Global Warming Improvments

I've always wondered why Sid didn't just recognize that someone else got pollution right and apply that model to his games.
Wikipedia said:
In Civilization: Call to Power, pollution is produced in meaningful quantities after the Industrial Revolution advance. Cities that produce a lot of pollution will start to produce "dead tiles" within their city radius. Such tiles produce no resources. If pollution is left unchecked, eventually the game will give a warning that global disasters will occur. Disasters include change in climate, ozone deterioration, and global warming. In the case of global warming, the game informs the player that "ice caps have melted" and sea levels have risen. Tiles affected are turned into either coast or shallow water, and cities on tiles that become shallow water or coast are destroyed.

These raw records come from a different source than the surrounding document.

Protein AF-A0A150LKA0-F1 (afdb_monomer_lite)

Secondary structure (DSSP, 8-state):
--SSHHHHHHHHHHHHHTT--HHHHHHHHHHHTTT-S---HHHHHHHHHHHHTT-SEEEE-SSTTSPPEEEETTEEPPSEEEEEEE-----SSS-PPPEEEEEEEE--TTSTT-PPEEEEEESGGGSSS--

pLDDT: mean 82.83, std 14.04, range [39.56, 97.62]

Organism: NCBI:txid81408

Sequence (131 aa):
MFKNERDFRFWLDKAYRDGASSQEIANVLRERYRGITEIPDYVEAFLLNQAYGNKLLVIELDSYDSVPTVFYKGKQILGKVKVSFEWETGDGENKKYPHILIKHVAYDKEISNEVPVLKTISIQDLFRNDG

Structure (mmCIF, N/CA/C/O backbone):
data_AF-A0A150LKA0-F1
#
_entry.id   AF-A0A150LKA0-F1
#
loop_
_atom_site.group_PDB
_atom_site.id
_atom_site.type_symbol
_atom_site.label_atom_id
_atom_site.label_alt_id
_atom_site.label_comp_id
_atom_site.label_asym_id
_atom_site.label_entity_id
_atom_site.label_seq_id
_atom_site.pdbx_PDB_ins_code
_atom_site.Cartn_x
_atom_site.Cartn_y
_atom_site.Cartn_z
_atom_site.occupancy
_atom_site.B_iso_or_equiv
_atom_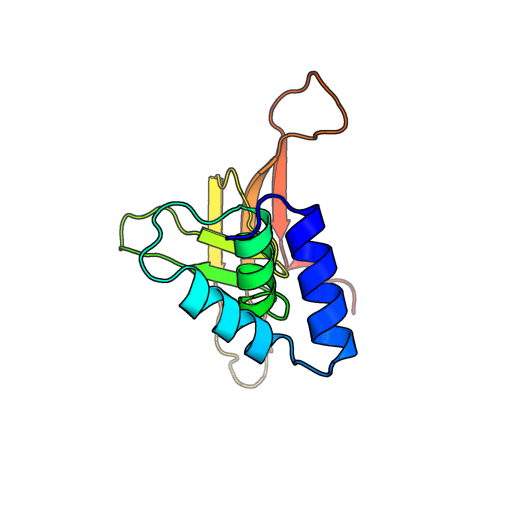site.auth_seq_id
_atom_site.auth_comp_id
_atom_site.auth_asym_id
_atom_site.auth_atom_id
_atom_site.pdbx_PDB_model_num
ATOM 1 N N . MET A 1 1 ? -13.795 -0.840 19.236 1.00 82.56 1 MET A N 1
ATOM 2 C CA . MET A 1 1 ? -13.470 -0.331 17.885 1.00 82.56 1 MET A CA 1
ATOM 3 C C . MET A 1 1 ? -13.661 1.172 17.834 1.00 82.56 1 MET A C 1
ATOM 5 O O . MET A 1 1 ? -14.433 1.683 18.640 1.00 82.56 1 MET A O 1
ATOM 9 N N . PHE A 1 2 ? -12.959 1.871 16.940 1.00 89.69 2 PHE A N 1
ATOM 10 C CA . PHE A 1 2 ? -13.251 3.288 16.693 1.00 89.69 2 PHE A CA 1
ATOM 11 C C . PHE A 1 2 ? -14.611 3.386 16.006 1.00 89.69 2 PHE A C 1
ATOM 13 O O . PHE A 1 2 ? -14.887 2.613 15.093 1.00 89.69 2 PHE A O 1
ATOM 20 N N . LYS A 1 3 ? -15.483 4.282 16.478 1.00 87.62 3 LYS A N 1
ATOM 21 C CA . LYS A 1 3 ? -16.845 4.388 15.933 1.00 87.62 3 LYS A CA 1
ATOM 22 C C 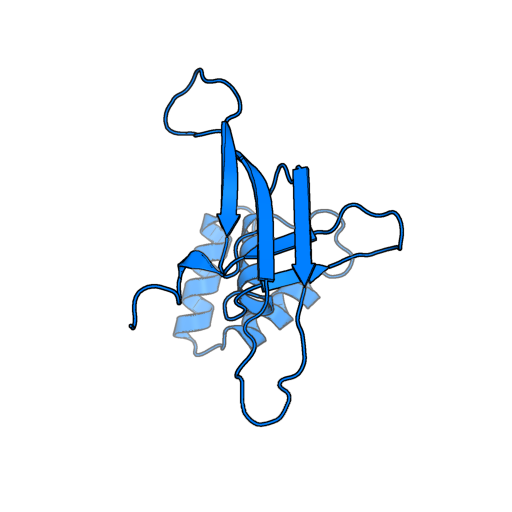. LYS A 1 3 ? -16.861 5.120 14.592 1.00 87.62 3 LYS A C 1
ATOM 24 O O . LYS A 1 3 ? -17.791 4.951 13.816 1.00 87.62 3 LYS A O 1
ATOM 29 N N . ASN A 1 4 ? -15.862 5.964 14.347 1.00 91.81 4 ASN A N 1
ATOM 30 C CA . ASN A 1 4 ? -15.700 6.768 13.143 1.00 91.81 4 ASN A CA 1
ATOM 31 C C . ASN A 1 4 ? -14.249 7.287 13.045 1.00 91.81 4 ASN A C 1
ATOM 33 O O . ASN A 1 4 ? -13.453 7.142 13.977 1.00 91.81 4 ASN A O 1
ATOM 37 N N . GLU A 1 5 ? -13.923 7.932 11.924 1.00 93.25 5 GLU A N 1
ATOM 38 C CA . GLU A 1 5 ? -12.589 8.485 11.664 1.00 93.25 5 GLU A CA 1
ATOM 39 C C . GLU A 1 5 ? -12.180 9.581 12.664 1.00 93.25 5 GLU A C 1
ATOM 41 O O . GLU A 1 5 ? -11.007 9.686 13.020 1.00 93.25 5 GLU A O 1
ATOM 46 N N . ARG A 1 6 ? -13.128 10.386 13.161 1.00 95.25 6 ARG A N 1
ATOM 47 C CA . ARG A 1 6 ? -12.832 11.460 14.123 1.00 95.25 6 ARG A CA 1
ATOM 48 C C . ARG A 1 6 ? -12.314 10.889 15.441 1.00 95.25 6 ARG A C 1
ATOM 50 O O . ARG A 1 6 ? -11.310 11.377 15.957 1.00 95.25 6 ARG A O 1
ATOM 57 N N . ASP A 1 7 ? -12.957 9.839 15.944 1.00 95.75 7 ASP A N 1
ATOM 58 C CA . ASP A 1 7 ? -12.531 9.141 17.161 1.00 95.75 7 ASP A CA 1
ATOM 59 C C . ASP A 1 7 ? -11.136 8.527 16.987 1.00 95.75 7 ASP A C 1
ATOM 61 O O . ASP A 1 7 ? -10.307 8.579 17.899 1.00 95.75 7 ASP A O 1
ATOM 65 N N . PHE A 1 8 ? -10.863 7.967 15.804 1.00 96.31 8 PHE A N 1
ATOM 66 C CA . PHE A 1 8 ? -9.551 7.425 15.468 1.00 96.31 8 PHE A CA 1
ATOM 67 C C . PHE A 1 8 ? -8.471 8.505 15.441 1.00 96.31 8 PHE A C 1
ATOM 69 O O . PHE A 1 8 ? -7.450 8.343 16.103 1.00 96.31 8 PHE A O 1
ATOM 76 N N . ARG A 1 9 ? -8.706 9.620 14.740 1.00 93.88 9 ARG A N 1
ATOM 77 C CA . ARG A 1 9 ? -7.757 10.742 14.666 1.00 93.88 9 ARG A CA 1
ATOM 78 C C . ARG A 1 9 ? -7.470 11.336 16.041 1.00 93.88 9 ARG A C 1
ATOM 80 O O . ARG A 1 9 ? -6.313 11.543 16.379 1.00 93.88 9 ARG A O 1
ATOM 87 N N . PHE A 1 10 ? -8.498 11.525 16.869 1.00 96.88 10 PHE A N 1
ATOM 88 C CA . PHE A 1 10 ? -8.313 12.019 18.235 1.00 96.88 10 PHE A CA 1
ATOM 89 C C . PHE A 1 10 ? -7.431 11.084 19.074 1.00 96.88 10 PHE A C 1
ATOM 91 O O . PHE A 1 10 ? -6.536 11.534 19.794 1.00 96.88 10 PHE A O 1
ATOM 98 N N . TRP A 1 11 ? -7.673 9.774 18.976 1.00 97.19 11 TRP A N 1
ATOM 99 C CA . TRP A 1 11 ? -6.846 8.775 19.644 1.00 97.19 11 TRP A CA 1
ATOM 100 C C . TRP A 1 11 ? -5.411 8.758 19.103 1.00 97.19 11 TRP A C 1
ATOM 102 O O . TRP A 1 11 ? -4.473 8.699 19.896 1.00 97.19 11 TRP A O 1
ATOM 112 N N . LEU A 1 12 ? -5.243 8.852 17.783 1.00 95.44 12 LEU A N 1
ATOM 113 C CA . LEU A 1 12 ? -3.947 8.856 17.109 1.00 95.44 12 LEU A CA 1
ATOM 114 C C . LEU A 1 12 ? -3.099 10.063 17.534 1.00 95.44 12 LEU A C 1
ATOM 116 O O . LEU A 1 12 ? -1.956 9.895 17.953 1.00 95.44 12 LEU A O 1
ATOM 120 N N . ASP A 1 13 ? -3.684 11.261 17.519 1.00 96.50 13 ASP A N 1
ATOM 121 C CA . ASP A 1 13 ? -3.026 12.494 17.963 1.00 96.50 13 ASP A CA 1
ATOM 122 C C . ASP A 1 13 ? -2.601 12.408 19.427 1.00 96.50 13 ASP A C 1
ATOM 124 O O . ASP A 1 13 ? -1.526 12.872 19.809 1.00 96.50 13 ASP A O 1
ATOM 128 N N . LYS A 1 14 ? -3.447 11.816 20.279 1.00 97.56 14 LYS A N 1
ATOM 129 C CA . LYS A 1 14 ? -3.089 11.576 21.676 1.00 97.56 14 LYS A CA 1
ATOM 130 C C . LYS A 1 14 ? -1.903 10.613 21.786 1.00 97.56 14 LYS A C 1
ATOM 132 O O . LYS A 1 14 ? -0.962 10.939 22.494 1.00 97.56 14 LYS A O 1
ATOM 137 N N . ALA A 1 15 ? -1.917 9.492 21.068 1.00 96.38 15 ALA A N 1
ATOM 138 C CA . ALA A 1 15 ? -0.825 8.522 21.102 1.00 96.38 15 ALA A CA 1
ATOM 139 C C . ALA A 1 15 ? 0.518 9.152 20.698 1.00 96.38 15 ALA A C 1
ATOM 141 O O . ALA A 1 15 ? 1.517 8.956 21.386 1.00 96.38 15 ALA A O 1
ATOM 142 N N . TYR A 1 16 ? 0.530 9.970 19.642 1.00 96.00 16 TYR A N 1
ATOM 143 C CA . TYR A 1 16 ? 1.734 10.698 19.243 1.00 96.00 16 TYR A CA 1
ATOM 144 C C . TYR A 1 16 ? 2.178 11.733 20.282 1.00 96.00 16 TYR A C 1
ATOM 146 O O . TYR A 1 16 ? 3.371 11.832 20.560 1.00 96.00 16 TYR A O 1
ATOM 154 N N . ARG A 1 17 ? 1.247 12.482 20.894 1.00 96.69 17 ARG A N 1
ATOM 155 C CA . ARG A 1 17 ? 1.574 13.415 21.992 1.00 96.69 17 ARG A CA 1
ATOM 156 C C . ARG A 1 17 ? 2.166 12.710 23.208 1.00 96.69 17 ARG A C 1
ATOM 158 O O . ARG A 1 17 ? 3.047 13.268 23.852 1.00 96.69 17 ARG A O 1
ATOM 165 N N . ASP A 1 18 ? 1.707 11.495 23.479 1.00 97.62 18 ASP A N 1
ATOM 166 C CA . ASP A 1 18 ? 2.203 10.651 24.565 1.00 97.62 18 ASP A CA 1
ATOM 167 C C . ASP A 1 18 ? 3.537 9.953 24.198 1.00 97.62 18 ASP A C 1
ATOM 169 O O . ASP A 1 18 ? 4.086 9.204 25.003 1.00 97.62 18 ASP A O 1
ATOM 173 N N . GLY A 1 19 ? 4.085 10.212 23.002 1.00 95.50 19 GLY A N 1
ATOM 174 C CA . GLY A 1 19 ? 5.407 9.750 22.570 1.00 95.50 19 GLY A CA 1
ATOM 175 C C . GLY A 1 19 ? 5.422 8.410 21.834 1.00 95.50 19 GLY A C 1
ATOM 176 O O . GLY A 1 19 ? 6.502 7.891 21.561 1.00 95.50 19 GLY A O 1
ATOM 177 N N . ALA A 1 20 ? 4.261 7.845 21.492 1.00 95.88 20 ALA A N 1
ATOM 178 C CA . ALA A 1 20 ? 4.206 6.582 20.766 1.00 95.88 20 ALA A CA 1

The destruction of the ozone layer causes a large number of land tiles to become dead tiles. If a nation is appropriately technologically advanced, then that nation can repair dead tiles, albeit at a significant cost of industrial production. The "Gaia Controller" wonder removes all pollution in the game but can be built only in the Diamond Age.

Pollution is exacerbated by several city facilities such as factories and oil refineries. On the flip side, some facilities such as recycling plants and nuclear reactors will reduce the production of pollution. Additionally, certain events such as space launches and use of nuclear weapons will result in one-time additions of pollution each time that they occur.
 
wolf brother@
You had to keep moving a stack of workers around to the polluted tiles then "clearing up pollution"
It was not very exciting
 
wolf brother@
You had to keep moving a stack of workers around to the polluted tiles then "clearing up pollution"
It was not very exciting

What? No.
CtP didn't have worker units, it had Infrastructure points that you build up (at the cost of taking away from your Production), and then you spent them clearing up or improving tiles. At least that's how I remember it.

In fact I got CtP just a week before getting Civ3. As soon as I started playing civ3, my first thought was 'wow, the workers are a whole lot easier than how it is in CtP' :lol:
 
That would seem to be the ideal way to have global warming; sea level changes. However, I'm not sure how practical it is. Given in Civ there are only really three altitudes on land (plains, hills and mountains), if you raised sea levels, they'd have to completely cover all the plains tiles, or something, or it would be inconsistent. So more altitudes are needed for this to be viable.

Civ2 had only tree levels of altitude and managed sea rising pretty goodly.